Indo-européens et Slaves

Les événements qui ont abouti à la disparition de l'URSS ont immédiatement posé la question d'une identité «russe» prétendument dépassée - pendant sept décennies - par la nouvelle identité «soviétique» née de la révolution d'Octobre et de la «construction du socialisme». Dès 1991, la question est posée de la dénomination même de l'État russe.

Comme le précise Jean Radvanyi1 «[ ... ] l'usage des termes russkii/rosski/rossianin (russe/russien/citoyen de Russie) mais traduits en général par le seul mot de "russe" révèle la difficulté des Russes, qui représentent près de 80 % de la population, à redéfinir leur rôle par rapport aux minorités ethniques. La place de celles-ci dans l'organisation spatiale du pays comme dans l'identité du nouvel État-nation (le "peuple multinational de Russie" qu'évoque la constitution) reste un enjeu sensible.» Toute identité collective s'inscrit en effet dans une longue durée qui voit se mêler diverses composantes ethniques, l'héritage d'une Histoire - plus que millénaire dans le cas de l'État russe si l'on admet le baptême de la Rous kiévienne comme son origine -, une mémoire partagée et une culture commune. Les clivages qu'impliquent ces diverses données distinguent ici clairement la majorité russe - à laquelle on peut ajouter, sur les marges septentrionales et orientales, des petits groupes finno-ougriens ou sibériens - des populations turques de Russie intégrées depuis longtemps, mais le réveil identitaire est chez elles bien réel et correspond à un renouveau islamique qui s'inscrit dans un phénomène général observable depuis une trentaine d'années.

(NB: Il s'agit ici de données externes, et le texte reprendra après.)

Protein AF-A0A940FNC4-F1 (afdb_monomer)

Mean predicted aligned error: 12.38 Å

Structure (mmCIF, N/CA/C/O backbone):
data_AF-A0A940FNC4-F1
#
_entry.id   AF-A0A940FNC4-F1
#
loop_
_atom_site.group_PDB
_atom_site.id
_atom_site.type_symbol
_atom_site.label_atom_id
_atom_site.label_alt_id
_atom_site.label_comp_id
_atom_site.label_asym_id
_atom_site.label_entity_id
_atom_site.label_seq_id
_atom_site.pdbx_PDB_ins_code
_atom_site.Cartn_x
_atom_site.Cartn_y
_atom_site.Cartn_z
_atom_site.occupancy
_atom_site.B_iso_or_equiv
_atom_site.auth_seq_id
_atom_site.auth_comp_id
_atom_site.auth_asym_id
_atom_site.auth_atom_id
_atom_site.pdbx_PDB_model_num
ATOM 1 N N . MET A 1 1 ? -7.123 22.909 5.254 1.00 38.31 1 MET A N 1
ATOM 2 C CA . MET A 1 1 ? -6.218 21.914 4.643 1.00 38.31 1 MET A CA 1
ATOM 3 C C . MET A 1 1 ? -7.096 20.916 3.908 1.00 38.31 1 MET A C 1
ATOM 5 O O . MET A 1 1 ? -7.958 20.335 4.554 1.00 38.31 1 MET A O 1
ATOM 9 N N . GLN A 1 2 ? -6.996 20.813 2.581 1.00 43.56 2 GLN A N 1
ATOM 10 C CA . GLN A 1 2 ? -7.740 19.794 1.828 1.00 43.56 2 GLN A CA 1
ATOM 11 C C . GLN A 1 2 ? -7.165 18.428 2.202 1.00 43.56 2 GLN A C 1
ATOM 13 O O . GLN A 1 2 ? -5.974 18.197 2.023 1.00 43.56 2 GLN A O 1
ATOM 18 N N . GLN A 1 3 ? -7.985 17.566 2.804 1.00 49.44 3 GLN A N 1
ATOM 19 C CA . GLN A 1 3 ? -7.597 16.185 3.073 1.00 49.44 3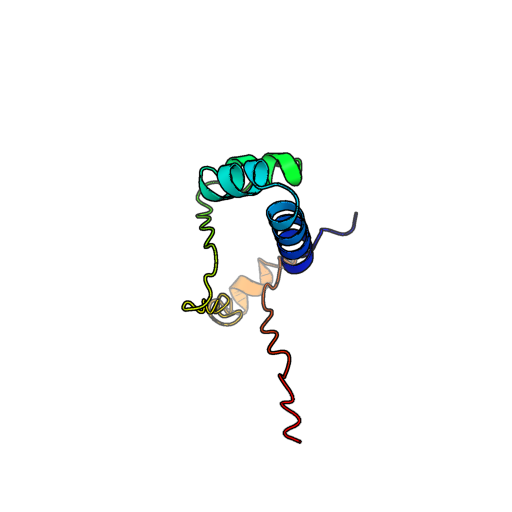 GLN A CA 1
ATOM 20 C C . GLN A 1 3 ? -7.384 15.481 1.730 1.00 49.44 3 GLN A C 1
ATOM 22 O O . GLN A 1 3 ? -8.245 15.568 0.854 1.00 49.44 3 GLN A O 1
ATOM 27 N N . ALA A 1 4 ? -6.241 14.813 1.562 1.00 62.84 4 ALA A N 1
ATOM 28 C CA . ALA A 1 4 ? -6.002 13.993 0.384 1.00 62.84 4 ALA A CA 1
ATOM 29 C C . ALA A 1 4 ? -7.036 12.862 0.345 1.00 62.84 4 ALA A C 1
ATOM 31 O O . ALA A 1 4 ? -7.248 12.150 1.329 1.00 62.84 4 ALA A O 1
ATOM 32 N N . THR A 1 5 ? -7.714 12.725 -0.787 1.00 81.81 5 THR A N 1
ATOM 33 C CA . THR A 1 5 ? 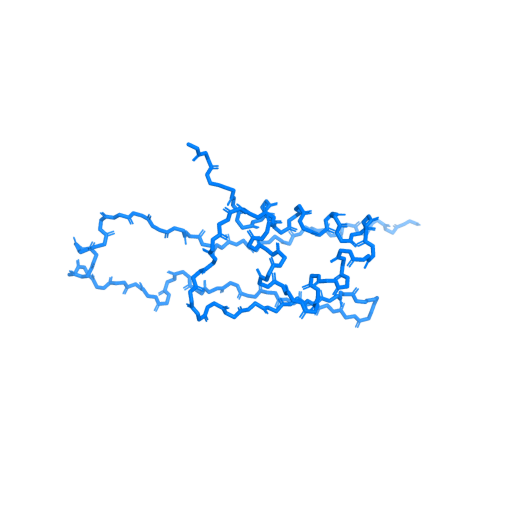-8.681 11.649 -1.013 1.00 81.81 5 THR A CA 1
ATOM 34 C C . THR A 1 5 ? -7.958 10.304 -1.095 1.00 81.81 5 THR A C 1
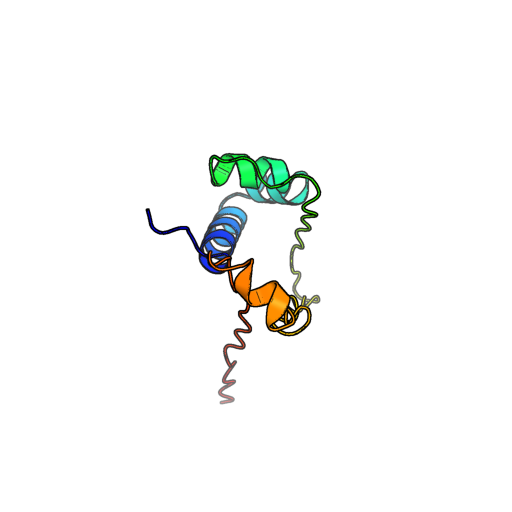ATOM 36 O O . THR A 1 5 ? -6.781 10.243 -1.453 1.00 81.81 5 THR A O 1
ATOM 39 N N . ARG A 1 6 ? -8.669 9.201 -0.820 1.00 81.06 6 ARG A N 1
ATOM 40 C CA . ARG A 1 6 ? -8.119 7.839 -0.948 1.00 81.06 6 ARG A CA 1
ATOM 41 C C . ARG A 1 6 ? -7.425 7.619 -2.299 1.00 81.06 6 ARG A C 1
ATOM 43 O O . ARG A 1 6 ? -6.300 7.141 -2.328 1.00 81.06 6 ARG A O 1
ATOM 50 N N . SER A 1 7 ? -8.069 8.036 -3.390 1.00 82.12 7 SER A N 1
ATOM 51 C CA . SER A 1 7 ? -7.536 7.895 -4.752 1.00 82.12 7 SER A CA 1
ATOM 52 C C . SER A 1 7 ? -6.216 8.648 -4.955 1.00 82.12 7 SER A C 1
ATOM 54 O O . SER A 1 7 ? -5.298 8.122 -5.581 1.00 82.12 7 SER A O 1
ATOM 56 N N . GLN A 1 8 ? -6.084 9.852 -4.389 1.00 84.06 8 GLN A N 1
ATOM 57 C CA . GLN A 1 8 ? -4.844 10.629 -4.475 1.00 84.06 8 GLN A CA 1
ATOM 58 C C . GLN A 1 8 ? -3.699 9.958 -3.714 1.00 84.06 8 GLN A C 1
ATOM 60 O O . GLN A 1 8 ? -2.581 9.906 -4.221 1.00 84.06 8 GLN A O 1
ATOM 65 N N .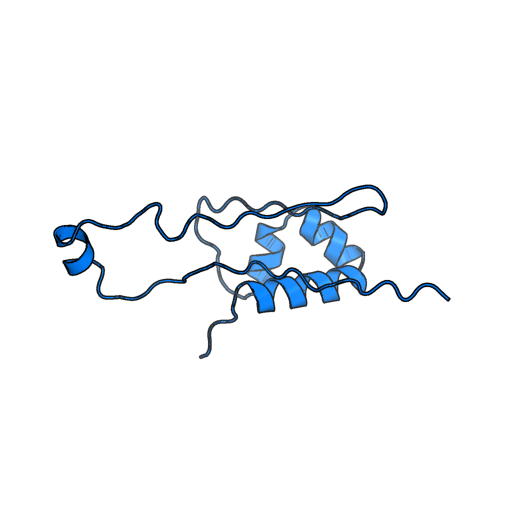 ILE A 1 9 ? -3.983 9.419 -2.524 1.00 88.06 9 ILE A N 1
ATOM 66 C CA . ILE A 1 9 ? -2.997 8.676 -1.732 1.00 88.06 9 ILE A CA 1
ATOM 67 C C . ILE A 1 9 ? -2.548 7.430 -2.498 1.00 88.06 9 ILE A C 1
ATOM 69 O O . ILE A 1 9 ? -1.353 7.223 -2.677 1.00 88.06 9 ILE A O 1
ATOM 73 N N . GLU A 1 10 ? -3.491 6.631 -2.999 1.00 90.00 10 GLU A N 1
ATOM 74 C CA . GLU A 1 10 ? -3.189 5.406 -3.747 1.00 90.00 10 GLU A CA 1
ATOM 75 C C . GLU A 1 10 ? -2.349 5.695 -4.989 1.00 90.00 10 GLU A C 1
ATOM 77 O O . GLU A 1 10 ? -1.309 5.072 -5.179 1.00 90.00 10 GLU A O 1
ATOM 82 N N . SER A 1 11 ? -2.741 6.695 -5.780 1.00 92.00 11 SER A N 1
ATOM 83 C CA . SER A 1 11 ? -2.009 7.082 -6.992 1.00 92.00 11 SER A CA 1
ATOM 84 C C . SER A 1 11 ? -0.568 7.487 -6.680 1.00 92.00 11 SER A C 1
ATOM 86 O O . SER A 1 11 ? 0.354 7.085 -7.385 1.00 92.00 11 SER A O 1
ATOM 88 N N . HIS A 1 12 ? -0.360 8.250 -5.601 1.00 91.94 12 HIS A N 1
ATOM 89 C CA . HIS A 1 12 ? 0.976 8.659 -5.180 1.00 91.94 12 HIS A CA 1
ATOM 90 C C . HIS A 1 12 ? 1.838 7.468 -4.734 1.00 91.94 12 HIS A C 1
ATOM 92 O O . HIS A 1 12 ? 2.996 7.367 -5.141 1.00 91.94 12 HIS A O 1
ATOM 98 N N . MET A 1 13 ? 1.277 6.550 -3.940 1.00 94.38 13 MET A N 1
ATOM 99 C CA . MET A 1 13 ? 1.995 5.356 -3.478 1.00 94.38 13 MET A CA 1
ATOM 100 C C . MET A 1 13 ? 2.347 4.417 -4.635 1.00 94.38 13 MET A C 1
ATOM 102 O O . MET A 1 13 ? 3.464 3.910 -4.678 1.00 94.38 13 MET A O 1
ATOM 106 N N . ILE A 1 14 ? 1.423 4.215 -5.582 1.00 94.94 14 ILE A N 1
ATOM 107 C CA . ILE A 1 14 ? 1.638 3.372 -6.767 1.00 94.94 14 ILE A CA 1
ATOM 108 C C . ILE A 1 14 ? 2.758 3.945 -7.634 1.00 94.94 14 ILE A C 1
ATOM 110 O O . ILE A 1 14 ? 3.699 3.224 -7.953 1.00 94.94 14 ILE A O 1
ATOM 114 N N . ALA A 1 15 ? 2.695 5.241 -7.961 1.00 96.00 15 ALA A N 1
ATOM 115 C CA . ALA A 1 15 ? 3.719 5.891 -8.776 1.00 96.00 15 ALA A CA 1
ATOM 116 C C . ALA A 1 15 ? 5.112 5.725 -8.153 1.00 96.00 15 ALA A C 1
ATOM 118 O O . ALA A 1 15 ? 6.060 5.336 -8.830 1.00 96.00 15 ALA A O 1
ATOM 119 N N . ARG A 1 16 ? 5.218 5.924 -6.835 1.00 96.31 16 ARG A N 1
ATOM 120 C CA . ARG A 1 16 ? 6.484 5.751 -6.124 1.00 96.31 16 ARG A CA 1
ATOM 121 C C . ARG A 1 16 ? 6.960 4.298 -6.095 1.00 96.31 16 ARG A C 1
ATOM 123 O O . ARG A 1 16 ? 8.153 4.056 -6.230 1.00 96.31 16 ARG A O 1
ATOM 130 N N . ALA A 1 17 ? 6.054 3.335 -5.942 1.00 96.94 17 ALA A N 1
ATOM 131 C CA . ALA A 1 17 ? 6.395 1.914 -5.979 1.00 96.94 17 ALA A CA 1
ATOM 132 C C . ALA A 1 17 ? 6.897 1.447 -7.356 1.00 96.94 17 ALA A C 1
ATOM 134 O O . ALA A 1 17 ? 7.639 0.474 -7.419 1.00 96.94 17 ALA A O 1
ATOM 135 N N . TRP A 1 18 ? 6.530 2.130 -8.445 1.00 95.88 18 TRP A N 1
ATOM 136 C CA . TRP A 1 18 ? 7.105 1.869 -9.770 1.00 95.88 18 TRP A CA 1
ATOM 137 C C . TRP A 1 18 ? 8.507 2.459 -9.956 1.00 95.88 18 TRP A C 1
ATOM 139 O O . TRP A 1 18 ? 9.293 1.920 -10.729 1.00 95.88 18 TRP A O 1
ATOM 149 N N . GLU A 1 19 ? 8.824 3.560 -9.276 1.00 97.56 19 GLU A N 1
ATOM 150 C CA . GLU A 1 19 ? 10.123 4.237 -9.396 1.00 97.56 19 GLU A CA 1
ATOM 151 C C . GLU A 1 19 ? 11.180 3.691 -8.420 1.00 97.56 19 GLU A C 1
ATOM 153 O O . GLU A 1 19 ? 12.378 3.783 -8.691 1.00 97.56 19 GLU A O 1
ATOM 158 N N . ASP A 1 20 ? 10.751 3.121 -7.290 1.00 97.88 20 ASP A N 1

Arnaud Leclercq - Implantation des Slaves en 800 av. J.C.

Certains tenants de l'idéologie eurasiste - on pense au souffle épique animant les vers d'Alexandre Blok - ont valorisé les origines «scythiques» de la Russie2 mais cette référence relève davantage de la poésie et de l'archéologie que de l'histoire réelle des peuples de la Russie d'aujourd'hui. Parcourus par les Scythes, les Sarmates ou les Alains, les grands espaces steppiques étendus au nord de la mer Noire ont vu prospérer ces anciennes sociétés indo-européennes que nous connaissons par Hérodote et par les trésors découverts dans les kourganes, ces tertres funéraires nombreux en Ukraine et en Crimée, mais la principale trace qui demeure aujourd'hui de ce passé lointain doit être cherchée dans la tradition légendaire des Ossètes, descendants des anciens Alains, dans laquelle Georges Dumézil a su identifier la répartition fonctionnelle caractéristique des anciennes cultures indo-européennes3. Il a fallu ensuite les grandes ruptures liées aux «migrations de peuples» de la fin de l'Antiquité - nos «invasions barbares» - pour que se mettent en place les composantes actuelles de la population russe4. Les Slaves représentent aujourd'hui le premier groupe linguistique européen, avec 265 millions de locuteurs; les langues slaves se sont différenciées mais ont gardé entre elles d'étroits liens de parenté et cela témoigne sans doute d'une unité originelle, qui s'est prolongée jusqu'au début du Moyen-Âge, quand les Slaves, bousculés par des envahisseurs venus de l'est, ont progressé vers l'Europe centrale et balkanique5.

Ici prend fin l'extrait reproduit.